* Exercise aim: The answer should hold only the lines from the one containing "ATOM 120 C CA" through the one containing "ATOM 138 O O" in the entries below, copied exactly, without pictures.

[Records excerpted from a collection]
┏━━

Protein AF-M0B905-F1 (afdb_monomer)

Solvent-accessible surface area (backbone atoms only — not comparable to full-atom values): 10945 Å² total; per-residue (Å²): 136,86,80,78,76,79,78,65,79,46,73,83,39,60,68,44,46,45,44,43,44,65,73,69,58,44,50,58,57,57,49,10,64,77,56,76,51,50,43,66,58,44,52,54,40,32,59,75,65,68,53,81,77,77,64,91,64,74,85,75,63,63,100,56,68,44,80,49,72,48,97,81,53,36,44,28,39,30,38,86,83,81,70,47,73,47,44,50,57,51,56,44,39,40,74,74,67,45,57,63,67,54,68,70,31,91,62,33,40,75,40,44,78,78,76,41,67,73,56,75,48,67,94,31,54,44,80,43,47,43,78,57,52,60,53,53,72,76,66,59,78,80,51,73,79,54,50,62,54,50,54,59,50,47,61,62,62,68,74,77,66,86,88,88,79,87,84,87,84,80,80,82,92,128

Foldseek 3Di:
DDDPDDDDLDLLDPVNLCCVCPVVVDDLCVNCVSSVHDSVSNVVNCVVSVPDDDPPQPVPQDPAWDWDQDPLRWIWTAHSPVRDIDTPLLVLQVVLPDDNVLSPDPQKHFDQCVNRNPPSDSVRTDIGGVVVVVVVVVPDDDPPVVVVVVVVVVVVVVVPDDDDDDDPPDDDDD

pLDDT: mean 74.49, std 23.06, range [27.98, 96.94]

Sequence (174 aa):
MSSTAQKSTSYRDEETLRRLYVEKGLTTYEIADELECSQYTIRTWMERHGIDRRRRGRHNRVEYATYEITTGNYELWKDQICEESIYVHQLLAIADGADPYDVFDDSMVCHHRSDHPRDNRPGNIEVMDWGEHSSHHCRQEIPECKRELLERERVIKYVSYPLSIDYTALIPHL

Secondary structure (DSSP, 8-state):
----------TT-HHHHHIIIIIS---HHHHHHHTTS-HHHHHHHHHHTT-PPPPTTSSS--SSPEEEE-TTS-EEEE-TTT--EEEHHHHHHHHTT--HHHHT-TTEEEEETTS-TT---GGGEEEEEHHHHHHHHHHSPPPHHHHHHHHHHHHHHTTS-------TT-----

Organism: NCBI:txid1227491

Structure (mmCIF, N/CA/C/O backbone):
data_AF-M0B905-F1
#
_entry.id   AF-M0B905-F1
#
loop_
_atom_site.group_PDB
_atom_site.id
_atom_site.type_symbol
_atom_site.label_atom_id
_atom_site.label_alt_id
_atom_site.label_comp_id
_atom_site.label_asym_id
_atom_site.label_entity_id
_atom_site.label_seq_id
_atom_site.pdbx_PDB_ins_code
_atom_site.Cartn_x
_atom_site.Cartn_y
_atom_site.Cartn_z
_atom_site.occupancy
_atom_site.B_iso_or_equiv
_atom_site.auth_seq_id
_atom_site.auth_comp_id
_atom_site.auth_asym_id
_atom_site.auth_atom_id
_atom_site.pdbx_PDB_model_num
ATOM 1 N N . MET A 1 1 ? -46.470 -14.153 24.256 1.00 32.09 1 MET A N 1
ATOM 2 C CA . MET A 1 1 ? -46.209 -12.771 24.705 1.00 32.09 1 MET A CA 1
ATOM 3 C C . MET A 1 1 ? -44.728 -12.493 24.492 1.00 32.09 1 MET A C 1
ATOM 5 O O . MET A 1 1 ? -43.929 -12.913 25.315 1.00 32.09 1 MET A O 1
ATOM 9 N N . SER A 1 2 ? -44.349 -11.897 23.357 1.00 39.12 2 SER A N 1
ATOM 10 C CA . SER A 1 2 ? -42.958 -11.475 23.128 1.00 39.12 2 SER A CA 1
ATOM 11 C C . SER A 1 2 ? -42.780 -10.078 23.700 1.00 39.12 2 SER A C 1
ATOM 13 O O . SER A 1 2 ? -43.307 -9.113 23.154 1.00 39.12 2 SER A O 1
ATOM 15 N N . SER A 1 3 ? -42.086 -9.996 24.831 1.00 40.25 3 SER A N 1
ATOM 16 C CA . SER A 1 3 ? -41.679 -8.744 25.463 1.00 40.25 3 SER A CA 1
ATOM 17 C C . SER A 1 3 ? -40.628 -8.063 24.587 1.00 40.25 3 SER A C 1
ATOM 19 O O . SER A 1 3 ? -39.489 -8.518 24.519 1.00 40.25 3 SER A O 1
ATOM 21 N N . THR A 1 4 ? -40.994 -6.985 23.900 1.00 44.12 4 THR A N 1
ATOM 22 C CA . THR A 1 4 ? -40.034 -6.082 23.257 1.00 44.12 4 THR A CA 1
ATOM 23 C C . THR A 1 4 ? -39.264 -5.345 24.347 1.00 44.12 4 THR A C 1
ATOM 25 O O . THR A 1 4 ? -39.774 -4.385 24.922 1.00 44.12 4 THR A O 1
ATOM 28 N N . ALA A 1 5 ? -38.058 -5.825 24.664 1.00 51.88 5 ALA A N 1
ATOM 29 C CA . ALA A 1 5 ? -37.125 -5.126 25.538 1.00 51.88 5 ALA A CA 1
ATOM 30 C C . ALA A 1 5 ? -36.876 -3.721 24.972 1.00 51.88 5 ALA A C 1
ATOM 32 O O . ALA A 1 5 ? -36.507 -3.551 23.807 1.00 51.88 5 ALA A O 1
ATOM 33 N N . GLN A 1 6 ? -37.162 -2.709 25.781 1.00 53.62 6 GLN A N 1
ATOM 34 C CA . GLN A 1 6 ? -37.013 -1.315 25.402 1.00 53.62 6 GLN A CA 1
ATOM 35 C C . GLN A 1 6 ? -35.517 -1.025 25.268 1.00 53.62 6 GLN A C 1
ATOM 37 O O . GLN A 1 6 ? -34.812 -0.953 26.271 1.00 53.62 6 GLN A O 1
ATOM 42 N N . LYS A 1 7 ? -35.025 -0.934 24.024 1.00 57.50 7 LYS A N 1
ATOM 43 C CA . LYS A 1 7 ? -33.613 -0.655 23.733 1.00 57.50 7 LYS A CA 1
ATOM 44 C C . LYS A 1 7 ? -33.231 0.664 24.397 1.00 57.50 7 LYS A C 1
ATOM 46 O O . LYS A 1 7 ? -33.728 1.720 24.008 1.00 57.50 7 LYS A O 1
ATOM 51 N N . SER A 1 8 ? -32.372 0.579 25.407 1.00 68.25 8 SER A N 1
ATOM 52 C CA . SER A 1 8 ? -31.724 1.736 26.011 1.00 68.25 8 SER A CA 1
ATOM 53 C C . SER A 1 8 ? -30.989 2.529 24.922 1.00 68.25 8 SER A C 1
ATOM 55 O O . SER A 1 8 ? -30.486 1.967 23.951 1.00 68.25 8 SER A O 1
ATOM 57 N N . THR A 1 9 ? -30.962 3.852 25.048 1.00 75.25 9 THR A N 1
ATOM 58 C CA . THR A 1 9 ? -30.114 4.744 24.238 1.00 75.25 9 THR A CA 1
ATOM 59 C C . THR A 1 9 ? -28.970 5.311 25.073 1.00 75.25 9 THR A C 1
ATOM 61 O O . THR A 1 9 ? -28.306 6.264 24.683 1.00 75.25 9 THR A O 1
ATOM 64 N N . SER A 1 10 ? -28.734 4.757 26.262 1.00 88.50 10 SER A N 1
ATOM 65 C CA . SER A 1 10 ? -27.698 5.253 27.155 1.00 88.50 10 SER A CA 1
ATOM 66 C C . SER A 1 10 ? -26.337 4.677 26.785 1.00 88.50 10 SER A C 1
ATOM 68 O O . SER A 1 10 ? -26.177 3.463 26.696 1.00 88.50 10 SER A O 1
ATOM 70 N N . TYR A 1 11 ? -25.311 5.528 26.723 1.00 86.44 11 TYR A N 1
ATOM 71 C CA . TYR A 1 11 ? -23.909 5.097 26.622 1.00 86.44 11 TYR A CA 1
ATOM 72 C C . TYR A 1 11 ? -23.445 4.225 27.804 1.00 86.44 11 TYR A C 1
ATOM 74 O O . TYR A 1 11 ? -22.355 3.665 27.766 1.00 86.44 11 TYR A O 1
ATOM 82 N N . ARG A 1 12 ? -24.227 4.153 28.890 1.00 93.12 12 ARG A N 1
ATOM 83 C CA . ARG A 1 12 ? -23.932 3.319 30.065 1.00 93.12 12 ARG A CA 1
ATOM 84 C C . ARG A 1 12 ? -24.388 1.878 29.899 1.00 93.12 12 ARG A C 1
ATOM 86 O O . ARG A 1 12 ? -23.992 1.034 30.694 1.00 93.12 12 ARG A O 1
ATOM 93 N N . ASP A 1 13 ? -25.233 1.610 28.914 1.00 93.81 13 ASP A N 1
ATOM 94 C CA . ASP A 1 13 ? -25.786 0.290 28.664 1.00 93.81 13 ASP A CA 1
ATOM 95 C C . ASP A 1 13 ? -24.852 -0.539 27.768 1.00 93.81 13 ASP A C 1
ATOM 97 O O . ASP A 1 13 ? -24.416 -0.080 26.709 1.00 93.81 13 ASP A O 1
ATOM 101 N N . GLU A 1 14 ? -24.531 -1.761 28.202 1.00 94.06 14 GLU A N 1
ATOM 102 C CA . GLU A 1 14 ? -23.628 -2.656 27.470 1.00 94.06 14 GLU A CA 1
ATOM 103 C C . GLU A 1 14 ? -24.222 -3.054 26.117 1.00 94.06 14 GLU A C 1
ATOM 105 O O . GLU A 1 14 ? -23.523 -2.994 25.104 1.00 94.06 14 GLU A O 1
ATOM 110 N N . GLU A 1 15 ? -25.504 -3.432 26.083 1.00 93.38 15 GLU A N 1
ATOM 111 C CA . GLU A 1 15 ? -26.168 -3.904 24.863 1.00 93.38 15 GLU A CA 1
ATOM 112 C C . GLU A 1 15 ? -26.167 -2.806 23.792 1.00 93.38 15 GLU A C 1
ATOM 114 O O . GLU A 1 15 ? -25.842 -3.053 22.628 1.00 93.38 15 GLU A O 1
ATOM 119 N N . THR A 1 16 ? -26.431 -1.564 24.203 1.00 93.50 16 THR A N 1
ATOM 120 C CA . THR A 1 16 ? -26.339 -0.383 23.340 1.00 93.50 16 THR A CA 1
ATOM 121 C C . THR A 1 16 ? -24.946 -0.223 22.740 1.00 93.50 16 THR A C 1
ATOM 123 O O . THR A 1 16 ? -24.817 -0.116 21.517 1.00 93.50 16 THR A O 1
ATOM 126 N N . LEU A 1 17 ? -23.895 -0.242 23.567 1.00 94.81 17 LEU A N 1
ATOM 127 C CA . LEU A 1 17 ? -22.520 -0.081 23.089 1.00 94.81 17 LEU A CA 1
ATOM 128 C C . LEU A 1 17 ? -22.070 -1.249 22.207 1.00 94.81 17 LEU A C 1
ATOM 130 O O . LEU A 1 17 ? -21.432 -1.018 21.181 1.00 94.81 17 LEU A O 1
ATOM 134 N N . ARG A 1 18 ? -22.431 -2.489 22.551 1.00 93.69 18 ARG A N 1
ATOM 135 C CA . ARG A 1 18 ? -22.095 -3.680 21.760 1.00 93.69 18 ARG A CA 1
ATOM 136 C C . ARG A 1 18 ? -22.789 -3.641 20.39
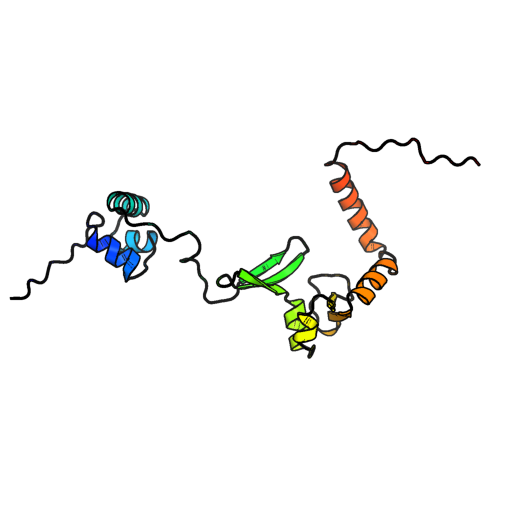9 1.00 93.69 18 ARG A C 1
ATOM 138 O O . ARG A 1 18 ? -22.127 -3.823 19.381 1.00 93.69 18 ARG A O 1
ATOM 145 N N . ARG A 1 19 ? -24.076 -3.297 20.348 1.00 93.25 19 ARG A N 1
ATOM 146 C CA . ARG A 1 19 ? -24.817 -3.127 19.091 1.00 93.25 19 ARG A CA 1
ATOM 147 C C . ARG A 1 19 ? -24.212 -2.033 18.209 1.00 93.25 19 ARG A C 1
ATOM 149 O O . ARG A 1 19 ? -24.045 -2.231 17.010 1.00 93.25 19 ARG A O 1
ATOM 156 N N . LEU A 1 20 ? -23.899 -0.864 18.767 1.00 92.88 20 LEU A N 1
ATOM 157 C CA . LEU A 1 20 ? -23.361 0.251 17.979 1.00 92.88 20 LEU A CA 1
ATOM 158 C C . LEU A 1 20 ? -21.920 -0.008 17.507 1.00 92.88 20 LEU A C 1
ATOM 160 O O . LEU A 1 20 ? -21.602 0.224 16.343 1.00 92.88 20 LEU A O 1
ATOM 164 N N . TYR A 1 21 ? -21.058 -0.522 18.385 1.00 93.31 21 TYR A N 1
ATOM 165 C CA . TYR A 1 21 ? -19.636 -0.707 18.092 1.00 93.31 21 TYR A CA 1
ATOM 166 C C . TYR A 1 21 ? -19.329 -2.006 17.337 1.00 93.31 21 TYR A C 1
ATOM 168 O O . TYR A 1 21 ? -18.517 -1.999 16.411 1.00 93.31 21 TYR A O 1
ATOM 176 N N . VAL A 1 22 ? -19.948 -3.121 17.739 1.00 89.00 22 VAL A N 1
ATOM 177 C CA . VAL A 1 22 ? -19.661 -4.461 17.203 1.00 89.00 22 VAL A CA 1
ATOM 178 C C . VAL A 1 22 ? -20.570 -4.785 16.023 1.00 89.00 22 VAL A C 1
ATOM 180 O O . VAL A 1 22 ? -20.060 -5.129 14.963 1.00 89.00 22 VAL A O 1
ATOM 183 N N . GLU A 1 23 ? -21.892 -4.649 16.172 1.00 86.12 23 GLU A N 1
ATOM 184 C CA . GLU A 1 23 ? -22.842 -5.053 15.118 1.00 86.12 23 GLU A CA 1
ATOM 185 C C . GLU A 1 23 ? -22.945 -4.018 13.993 1.00 86.12 23 GLU A C 1
ATOM 187 O O . GLU A 1 23 ? -22.840 -4.366 12.821 1.00 86.12 23 GLU A O 1
ATOM 192 N N . LYS A 1 24 ? -23.125 -2.735 14.335 1.00 86.62 24 LYS A N 1
ATOM 193 C CA . LYS A 1 24 ? -23.190 -1.642 13.348 1.00 86.62 24 LYS A CA 1
ATOM 194 C C . LYS A 1 24 ? -21.818 -1.153 12.883 1.00 86.62 24 LYS A C 1
ATOM 196 O O . LYS A 1 24 ? -21.735 -0.430 11.898 1.00 86.62 24 LYS A O 1
ATOM 201 N N . GLY A 1 25 ? -20.749 -1.505 13.595 1.00 87.69 25 GLY A N 1
ATOM 202 C CA . GLY A 1 25 ? -19.384 -1.165 13.206 1.00 87.69 25 GLY A CA 1
ATOM 203 C C . GLY A 1 25 ? -18.981 0.304 13.389 1.00 87.69 25 GLY A C 1
ATOM 204 O O . GLY A 1 25 ? -17.887 0.663 12.949 1.00 87.69 25 GLY A O 1
ATOM 205 N N . LEU A 1 26 ? -19.774 1.130 14.075 1.00 91.12 26 LEU A N 1
ATOM 206 C CA . LEU A 1 26 ? -19.479 2.553 14.264 1.00 91.12 26 LEU A CA 1
ATOM 207 C C . LEU A 1 26 ? -18.200 2.777 15.076 1.00 91.12 26 LEU A C 1
ATOM 209 O O . LEU A 1 26 ? -17.857 2.010 15.982 1.00 91.12 26 LEU A O 1
ATOM 213 N N . THR A 1 27 ? -17.468 3.835 14.759 1.00 90.81 27 THR A N 1
ATOM 214 C CA . THR A 1 27 ? -16.314 4.305 15.525 1.00 90.81 27 THR A CA 1
ATOM 215 C C . THR A 1 27 ? -16.748 4.895 16.866 1.00 90.81 27 THR A C 1
ATOM 217 O O . THR A 1 27 ? -17.887 5.300 17.067 1.00 90.81 27 THR A O 1
ATOM 220 N N . THR A 1 28 ? -15.816 5.009 17.815 1.00 92.12 28 THR A N 1
ATOM 221 C CA . THR A 1 28 ? -16.117 5.654 19.106 1.00 92.12 28 THR A CA 1
ATOM 222 C C . THR A 1 28 ? -16.491 7.134 18.975 1.00 92.12 28 THR A C 1
ATOM 224 O O . THR A 1 28 ? -17.035 7.679 19.926 1.00 92.12 28 THR A O 1
ATOM 227 N N . TYR A 1 29 ? -16.151 7.783 17.855 1.00 93.00 29 TYR A N 1
ATOM 228 C CA . TYR A 1 29 ? -16.527 9.171 17.573 1.00 93.00 29 TYR A CA 1
ATOM 229 C C . TYR A 1 29 ? -17.965 9.245 17.066 1.00 93.00 29 TYR A C 1
ATOM 231 O O . TYR A 1 29 ? -18.764 9.944 17.665 1.00 93.00 29 TYR A O 1
ATOM 239 N N . GLU A 1 30 ? -18.328 8.426 16.078 1.00 92.00 30 GLU A N 1
ATOM 240 C CA . GLU A 1 30 ? -19.710 8.360 15.580 1.00 92.00 30 GLU A CA 1
ATOM 241 C C . GLU A 1 30 ? -20.697 7.955 16.681 1.00 92.00 30 GLU A C 1
ATOM 243 O O . GLU A 1 30 ? -21.782 8.514 16.776 1.00 92.00 30 GLU A O 1
ATOM 248 N N . ILE A 1 31 ? -20.309 7.027 17.566 1.00 94.12 31 ILE A N 1
ATOM 249 C CA . ILE A 1 31 ? -21.127 6.662 18.735 1.00 94.12 31 ILE A CA 1
ATOM 250 C C . ILE A 1 31 ? -21.257 7.840 19.706 1.00 94.12 31 ILE A C 1
ATOM 252 O O . ILE A 1 31 ? -22.303 8.021 20.321 1.00 94.12 31 ILE A O 1
ATOM 256 N N . ALA A 1 32 ? -20.192 8.621 19.884 1.00 94.56 32 ALA A N 1
ATOM 257 C CA . ALA A 1 32 ? -20.217 9.790 20.753 1.00 94.56 32 ALA A CA 1
ATOM 258 C C . ALA A 1 32 ? -21.135 10.884 20.189 1.00 94.56 32 ALA A C 1
ATOM 260 O O . ALA A 1 32 ? -21.904 11.459 20.955 1.00 94.56 32 ALA A O 1
ATOM 261 N N . ASP A 1 33 ? -21.115 11.087 18.870 1.00 93.56 33 ASP A N 1
ATOM 262 C CA . ASP A 1 33 ? -22.017 11.998 18.164 1.00 93.56 33 ASP A CA 1
ATOM 263 C C . ASP A 1 33 ? -23.477 11.507 18.236 1.00 93.56 33 ASP A C 1
ATOM 265 O O . ASP A 1 33 ? -24.364 12.286 18.570 1.00 93.56 33 ASP A O 1
ATOM 269 N N . GLU A 1 34 ? -23.736 10.207 18.014 1.00 92.50 34 GLU A N 1
ATOM 270 C CA . GLU A 1 34 ? -25.086 9.607 18.087 1.00 92.50 34 GLU A CA 1
ATOM 271 C C . GLU A 1 34 ? -25.679 9.665 19.505 1.00 92.50 34 GLU A C 1
ATOM 273 O O . GLU A 1 34 ? -26.892 9.791 19.665 1.00 92.50 34 GLU A O 1
ATOM 278 N N . LEU A 1 35 ? -24.838 9.568 20.541 1.00 92.88 35 LEU A N 1
ATOM 279 C CA . LEU A 1 35 ? -25.256 9.557 21.949 1.00 92.88 35 LEU A CA 1
ATOM 280 C C . LEU A 1 35 ? -25.007 10.889 22.674 1.00 92.88 35 LEU A C 1
ATOM 282 O O . LEU A 1 35 ? -25.064 10.923 23.907 1.00 92.88 35 LEU A O 1
ATOM 286 N N . GLU A 1 36 ? -24.697 11.951 21.925 1.00 92.12 36 GLU A N 1
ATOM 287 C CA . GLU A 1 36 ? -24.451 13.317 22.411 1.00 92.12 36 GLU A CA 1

┗━━

* The completed task:
ATOM 120 C CA . THR A 1 16 ? -26.339 -0.383 23.340 1.00 93.50 16 THR A CA 1
ATOM 121 C C . THR A 1 16 ? -24.946 -0.223 22.740 1.00 93.50 16 THR A C 1
ATOM 123 O O . THR A 1 16 ? -24.817 -0.116 21.517 1.00 93.50 16 THR A O 1
ATOM 126 N N . LEU A 1 17 ? -23.895 -0.242 23.567 1.00 94.81 17 LEU A N 1
ATOM 127 C CA . LEU A 1 17 ? -22.520 -0.081 23.089 1.00 94.81 17 LEU A CA 1
ATOM 128 C C . LEU A 1 17 ? -22.070 -1.249 22.207 1.00 94.81 17 LEU A C 1
ATOM 130 O O . LEU A 1 17 ? -21.432 -1.018 21.181 1.00 94.81 17 LEU A O 1
ATOM 134 N N . ARG A 1 18 ? -22.431 -2.489 22.551 1.00 93.69 18 ARG A N 1
ATOM 135 C CA . ARG A 1 18 ? -22.095 -3.680 21.760 1.00 93.69 18 ARG A CA 1
ATOM 136 C C . ARG A 1 18 ? -22.789 -3.641 20.39
9 1.00 93.69 18 ARG A C 1
ATOM 138 O O . ARG A 1 18 ? -22.127 -3.823 19.381 1.00 93.69 18 ARG A O 1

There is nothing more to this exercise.